Cox has presented a range of popular science documentaries for BBC Radio 4, BBC Radio 3 and BBC World Service, including Sounds of Science, Aural Architecture, Life’s Soundtrack, Science vs Strad, The Pleasure of Noise, World Musical Instruments, Dragon's Lab, Biomimicry and Save our Sounds. He was co-originator and judge of BBC Radio 4’ ‘So You Want To Be A Scientist?’, a competition to find Britain’s best amateur scientist. He has appeared on Inside Science.

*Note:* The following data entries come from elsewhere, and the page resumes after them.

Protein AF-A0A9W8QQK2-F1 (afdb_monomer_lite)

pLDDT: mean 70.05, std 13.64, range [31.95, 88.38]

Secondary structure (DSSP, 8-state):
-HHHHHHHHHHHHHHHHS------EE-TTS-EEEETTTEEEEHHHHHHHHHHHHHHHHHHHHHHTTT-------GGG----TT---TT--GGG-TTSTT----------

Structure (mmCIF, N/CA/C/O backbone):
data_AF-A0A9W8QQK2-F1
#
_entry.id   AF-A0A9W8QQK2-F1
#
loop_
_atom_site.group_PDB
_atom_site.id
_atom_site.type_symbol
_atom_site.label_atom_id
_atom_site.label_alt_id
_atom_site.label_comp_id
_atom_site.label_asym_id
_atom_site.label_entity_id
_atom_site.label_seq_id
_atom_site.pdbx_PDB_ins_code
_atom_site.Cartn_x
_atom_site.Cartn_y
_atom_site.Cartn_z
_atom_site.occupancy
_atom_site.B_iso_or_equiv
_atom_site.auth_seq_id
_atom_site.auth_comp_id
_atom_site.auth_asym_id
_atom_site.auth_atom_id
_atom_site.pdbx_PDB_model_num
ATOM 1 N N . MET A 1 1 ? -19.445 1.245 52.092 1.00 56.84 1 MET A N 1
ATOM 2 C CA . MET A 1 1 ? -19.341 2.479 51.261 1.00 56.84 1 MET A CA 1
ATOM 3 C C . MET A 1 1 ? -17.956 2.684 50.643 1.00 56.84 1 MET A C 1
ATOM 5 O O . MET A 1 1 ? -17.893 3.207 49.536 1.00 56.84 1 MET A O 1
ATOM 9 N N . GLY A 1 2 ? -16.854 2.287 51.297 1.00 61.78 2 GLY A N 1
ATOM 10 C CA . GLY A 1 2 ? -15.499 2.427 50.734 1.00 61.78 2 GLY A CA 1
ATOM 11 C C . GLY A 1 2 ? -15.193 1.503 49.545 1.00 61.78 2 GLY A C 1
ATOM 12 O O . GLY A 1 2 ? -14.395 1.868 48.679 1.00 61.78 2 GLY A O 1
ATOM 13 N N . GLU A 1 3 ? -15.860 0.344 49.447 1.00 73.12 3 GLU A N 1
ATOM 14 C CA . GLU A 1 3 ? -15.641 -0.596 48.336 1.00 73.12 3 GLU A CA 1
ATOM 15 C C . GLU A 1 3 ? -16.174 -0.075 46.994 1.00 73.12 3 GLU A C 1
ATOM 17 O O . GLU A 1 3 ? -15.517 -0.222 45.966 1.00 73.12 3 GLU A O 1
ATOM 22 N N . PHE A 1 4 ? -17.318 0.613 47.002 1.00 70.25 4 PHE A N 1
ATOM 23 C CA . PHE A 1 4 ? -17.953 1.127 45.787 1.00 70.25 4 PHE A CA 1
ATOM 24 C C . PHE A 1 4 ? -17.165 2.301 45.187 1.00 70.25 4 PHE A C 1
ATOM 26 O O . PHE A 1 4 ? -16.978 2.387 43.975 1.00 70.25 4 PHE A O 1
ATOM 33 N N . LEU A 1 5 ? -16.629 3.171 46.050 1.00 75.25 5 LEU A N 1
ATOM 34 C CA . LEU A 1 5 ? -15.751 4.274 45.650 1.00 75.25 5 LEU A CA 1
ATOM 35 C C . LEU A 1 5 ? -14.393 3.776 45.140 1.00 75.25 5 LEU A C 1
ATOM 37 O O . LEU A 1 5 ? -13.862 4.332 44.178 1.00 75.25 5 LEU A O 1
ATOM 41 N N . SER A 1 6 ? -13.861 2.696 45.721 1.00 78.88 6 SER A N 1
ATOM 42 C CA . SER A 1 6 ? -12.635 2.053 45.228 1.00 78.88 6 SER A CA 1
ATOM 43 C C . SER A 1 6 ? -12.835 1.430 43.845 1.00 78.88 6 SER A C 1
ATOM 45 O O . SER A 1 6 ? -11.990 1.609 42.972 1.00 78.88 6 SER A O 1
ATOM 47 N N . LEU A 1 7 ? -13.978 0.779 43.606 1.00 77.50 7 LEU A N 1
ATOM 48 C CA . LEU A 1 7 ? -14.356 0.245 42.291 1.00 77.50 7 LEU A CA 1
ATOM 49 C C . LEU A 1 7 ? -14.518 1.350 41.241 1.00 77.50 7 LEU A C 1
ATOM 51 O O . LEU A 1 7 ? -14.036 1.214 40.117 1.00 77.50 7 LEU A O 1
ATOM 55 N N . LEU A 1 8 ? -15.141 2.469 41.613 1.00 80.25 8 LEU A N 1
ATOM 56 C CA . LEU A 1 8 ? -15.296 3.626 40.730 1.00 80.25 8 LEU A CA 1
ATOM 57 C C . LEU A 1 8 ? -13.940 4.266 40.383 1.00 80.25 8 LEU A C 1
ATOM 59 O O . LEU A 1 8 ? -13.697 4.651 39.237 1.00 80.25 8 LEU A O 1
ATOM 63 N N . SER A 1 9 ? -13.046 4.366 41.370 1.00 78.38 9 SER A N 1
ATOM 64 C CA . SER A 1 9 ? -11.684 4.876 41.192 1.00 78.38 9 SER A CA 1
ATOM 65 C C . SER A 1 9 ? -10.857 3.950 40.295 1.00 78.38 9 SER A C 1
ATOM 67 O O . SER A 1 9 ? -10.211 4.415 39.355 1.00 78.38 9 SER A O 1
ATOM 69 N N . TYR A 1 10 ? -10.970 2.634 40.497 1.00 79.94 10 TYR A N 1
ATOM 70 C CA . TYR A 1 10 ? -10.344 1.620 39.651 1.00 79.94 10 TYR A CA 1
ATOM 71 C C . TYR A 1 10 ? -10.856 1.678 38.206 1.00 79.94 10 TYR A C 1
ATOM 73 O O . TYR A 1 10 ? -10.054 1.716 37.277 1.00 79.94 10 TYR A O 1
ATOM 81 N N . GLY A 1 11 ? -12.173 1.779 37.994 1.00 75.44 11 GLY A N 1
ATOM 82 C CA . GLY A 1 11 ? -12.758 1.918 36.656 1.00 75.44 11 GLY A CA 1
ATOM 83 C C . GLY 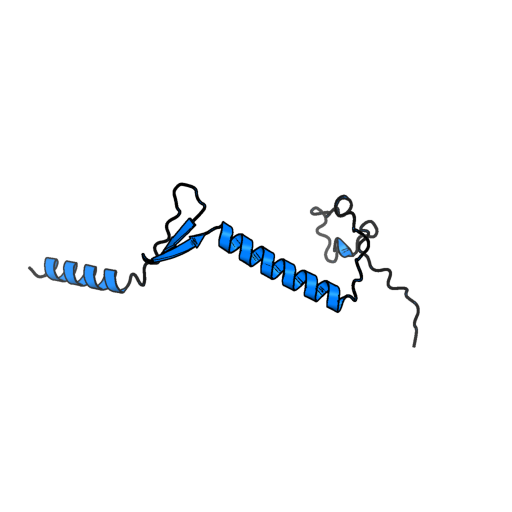A 1 11 ? -12.303 3.193 35.935 1.00 75.44 11 GLY A C 1
ATOM 84 O O . GLY A 1 11 ? -12.020 3.169 34.738 1.00 75.44 11 GLY A O 1
ATOM 85 N N . ASN A 1 12 ? -12.154 4.304 36.662 1.00 77.50 12 ASN A N 1
ATOM 86 C CA . ASN A 1 12 ? -11.602 5.542 36.108 1.00 77.50 12 ASN A CA 1
ATOM 87 C C . ASN A 1 12 ? -10.107 5.440 35.787 1.00 77.50 12 ASN A C 1
ATOM 89 O O . ASN A 1 12 ? -9.682 5.953 34.751 1.00 77.50 12 ASN A O 1
ATOM 93 N N . ALA A 1 13 ? -9.320 4.787 36.645 1.00 78.44 13 ALA A N 1
ATOM 94 C CA . ALA A 1 13 ? -7.904 4.534 36.400 1.00 78.44 13 ALA A CA 1
ATOM 95 C C . ALA A 1 13 ? -7.708 3.617 35.184 1.00 78.44 13 ALA A C 1
ATOM 97 O O . ALA A 1 13 ? -6.876 3.909 34.329 1.00 78.44 13 ALA A O 1
ATOM 98 N N . LEU A 1 14 ? -8.541 2.581 35.051 1.00 73.44 14 LEU A N 1
ATOM 99 C CA . LEU A 1 14 ? -8.551 1.666 33.912 1.00 73.44 14 LEU A CA 1
ATOM 100 C C . LEU A 1 14 ? -8.936 2.382 32.612 1.00 73.44 14 LEU A C 1
ATOM 102 O O . LEU A 1 14 ? -8.269 2.221 31.598 1.00 73.44 14 LEU A O 1
ATOM 106 N N . ARG A 1 15 ? -9.961 3.241 32.635 1.00 64.31 15 ARG A N 1
ATOM 107 C CA . ARG A 1 15 ? -10.352 4.050 31.466 1.00 64.31 15 ARG A CA 1
ATOM 108 C C . ARG A 1 15 ? -9.251 5.014 31.013 1.00 64.31 15 ARG A C 1
ATOM 110 O O . ARG A 1 15 ? -9.198 5.352 29.840 1.00 64.31 15 ARG A O 1
ATOM 117 N N . ARG A 1 16 ? -8.408 5.489 31.935 1.00 67.19 16 ARG A N 1
ATOM 118 C CA . ARG A 1 16 ? -7.270 6.368 31.623 1.00 67.19 16 ARG A CA 1
ATOM 119 C C . ARG A 1 16 ? -6.019 5.596 31.194 1.00 67.19 16 ARG A C 1
ATOM 121 O O . ARG A 1 16 ? -5.198 6.167 30.485 1.00 67.19 16 ARG A O 1
ATOM 128 N N . SER A 1 17 ? -5.856 4.342 31.630 1.00 67.88 17 SER A N 1
ATOM 129 C CA . SER A 1 17 ? -4.719 3.487 31.254 1.00 67.88 17 SER A CA 1
ATOM 130 C C . SER A 1 17 ? -4.922 2.781 29.913 1.00 67.88 17 SER A C 1
ATOM 132 O O . SER A 1 17 ? -3.954 2.524 29.201 1.00 67.88 17 SER A O 1
ATOM 134 N N . GLN A 1 18 ? -6.175 2.515 29.542 1.00 59.91 18 GLN A N 1
ATOM 135 C CA . GLN A 1 18 ? -6.571 2.192 28.177 1.00 59.91 18 GLN A CA 1
ATOM 136 C C . GLN A 1 18 ? -6.413 3.484 27.365 1.00 59.91 18 GLN A C 1
ATOM 138 O O . GLN A 1 18 ? -7.273 4.358 27.423 1.00 59.91 18 GLN A O 1
ATOM 143 N N . GLY A 1 19 ? -5.271 3.670 26.697 1.00 63.19 19 GLY A N 1
ATOM 144 C CA . GLY A 1 19 ? -5.012 4.842 25.853 1.00 63.19 19 GLY A CA 1
ATOM 145 C C . GLY A 1 19 ? -6.045 5.011 24.729 1.00 63.19 19 GLY A C 1
ATOM 146 O O . GLY A 1 19 ? -7.058 4.313 24.686 1.00 63.19 19 GLY A O 1
ATOM 147 N N . SER A 1 20 ? -5.784 5.928 23.786 1.00 60.81 20 SER A N 1
ATOM 148 C CA . SER A 1 20 ? -6.605 6.075 22.571 1.00 60.81 20 SER A CA 1
ATOM 149 C C . SER A 1 20 ? -6.908 4.698 21.974 1.00 60.81 20 SER A C 1
ATOM 151 O O . SER A 1 20 ? -6.023 4.026 21.440 1.00 60.81 20 SER A O 1
ATOM 153 N N . THR A 1 21 ? -8.151 4.243 22.130 1.00 63.56 21 THR A N 1
ATOM 154 C CA . THR A 1 21 ? -8.579 2.958 21.594 1.00 63.56 21 THR A CA 1
ATOM 155 C C . THR A 1 21 ? -8.927 3.213 20.141 1.00 63.56 21 THR A C 1
ATOM 157 O O . THR A 1 21 ? -10.069 3.532 19.813 1.00 63.56 21 THR A O 1
ATOM 160 N N . PHE A 1 22 ? -7.921 3.123 19.272 1.00 63.25 22 PHE A N 1
ATOM 161 C CA . PHE A 1 22 ? -8.134 3.164 17.833 1.00 63.25 22 PHE A CA 1
ATOM 162 C C . PHE A 1 22 ? -8.983 1.956 17.445 1.00 63.25 22 PHE A C 1
ATOM 164 O O . PHE A 1 22 ? -8.508 0.821 17.391 1.00 63.25 22 PHE A O 1
ATOM 171 N N . ARG A 1 23 ? -10.278 2.197 17.243 1.00 72.25 23 ARG A N 1
ATOM 172 C CA . ARG A 1 23 ? -11.211 1.175 16.789 1.00 72.25 23 ARG A CA 1
ATOM 173 C C . ARG A 1 23 ? -11.307 1.253 15.278 1.00 72.25 23 ARG A C 1
ATOM 175 O O . ARG A 1 23 ? -11.904 2.177 14.731 1.00 72.25 23 ARG A O 1
ATOM 182 N N . PHE A 1 24 ? -10.712 0.263 14.638 1.00 79.81 24 PHE A N 1
ATOM 183 C CA . PHE A 1 24 ? -10.839 0.045 13.211 1.00 79.81 24 PHE A CA 1
ATOM 184 C C . PHE A 1 24 ? -12.125 -0.730 12.931 1.00 79.81 24 PHE A C 1
ATOM 186 O O . PHE A 1 24 ? -12.446 -1.683 13.643 1.00 79.81 24 PHE A O 1
ATOM 193 N N . HIS A 1 25 ? -12.854 -0.318 11.903 1.00 83.06 25 HIS A N 1
ATOM 194 C CA . HIS A 1 25 ? -13.985 -1.052 11.357 1.00 83.06 25 HIS A CA 1
ATOM 195 C C . HIS A 1 25 ? -13.810 -1.190 9.851 1.00 83.06 25 HIS A C 1
ATOM 197 O O . HIS A 1 25 ? -13.400 -0.247 9.180 1.00 83.06 25 HIS A O 1
ATOM 203 N N . TRP A 1 26 ? -14.106 -2.378 9.343 1.00 85.88 26 TRP A N 1
ATOM 204 C CA . TRP A 1 26 ? -14.227 -2.618 7.914 1.00 85.88 26 TRP A CA 1
ATOM 205 C C . TRP A 1 26 ? -15.693 -2.472 7.519 1.00 85.88 26 TRP A C 1
ATOM 207 O O . TRP A 1 26 ? -16.576 -2.817 8.307 1.00 85.88 26 TRP A O 1
ATOM 217 N N . SER A 1 27 ? -15.946 -1.949 6.326 1.00 86.81 27 SER A N 1
ATOM 218 C CA . SER A 1 27 ? -17.255 -2.037 5.687 1.00 86.81 27 SER A CA 1
ATOM 219 C C . SER A 1 27 ? -17.611 -3.494 5.375 1.00 86.81 27 SER A C 1
ATOM 221 O O . SER A 1 27 ? -16.729 -4.343 5.239 1.00 86.81 27 SER A O 1
ATOM 223 N N . ASP A 1 28 ? -18.906 -3.784 5.239 1.00 86.38 28 ASP A N 1
ATOM 224 C CA . ASP A 1 28 ? -19.403 -5.147 4.985 1.00 86.38 28 ASP A CA 1
ATOM 225 C C . ASP A 1 28 ? -18.902 -5.734 3.654 1.00 86.38 28 ASP A C 1
ATOM 227 O O . ASP A 1 28 ? -18.797 -6.950 3.504 1.00 86.38 28 ASP A O 1
ATOM 231 N N . ASP A 1 29 ? -18.565 -4.872 2.693 1.00 85.88 29 ASP A N 1
ATOM 232 C CA . ASP A 1 29 ? -17.961 -5.239 1.410 1.00 85.88 29 ASP A CA 1
ATOM 233 C C . ASP A 1 29 ? -16.427 -5.392 1.474 1.00 85.88 29 ASP A C 1
ATOM 235 O O . ASP A 1 29 ? -15.820 -5.863 0.516 1.00 85.88 29 ASP A O 1
ATOM 239 N N . GLY A 1 30 ? -15.790 -5.022 2.591 1.00 82.25 30 GLY A N 1
ATOM 240 C CA . GLY A 1 30 ? -14.339 -5.081 2.780 1.00 82.25 30 GLY A CA 1
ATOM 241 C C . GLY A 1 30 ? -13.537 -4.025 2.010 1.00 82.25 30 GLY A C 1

He is host of the Inventive Podcast, mixing Engineering Fact and Fiction.

==Media coverage==
Since the 1990s, Cox has been communicating acoustic engineering to the public working on projects worth over £1 million. He was given the Institute of Acoustics award for promoting acoustics to the public in 2009. He was a finalist at Famelab, a ‘Pop Idol’-style competition to find science communicators for television. He has been involved in projects to produce teaching resources for pupils, the last having reached more than a quarter of a million pupils. He has developed and presented science shows seen by 17,000 pupils, including appearances in London at the Royal Albert Hall, the Purcell Rooms at the South Bank Centre and the Royal Institution. At one stage, he held the Guinness World Record for the world’s largest whoopee cushion, based on a stage prop used at the "Beautiful Music – Horrible Sounds" show. He set the Guinness World Record for the 'Longest echo' in the Inchindown oil tanks.

He has gained worldwide news coverage for stories such as "Does a duck quack echo?" and "The Worst Sound in the World". He has also investigated the World's scariest scream. In addition, he has appeared in features on BBC1, Teachers TV, Discovery and National Geographic channels, and as an expert in news items on a variety of television and radio channels.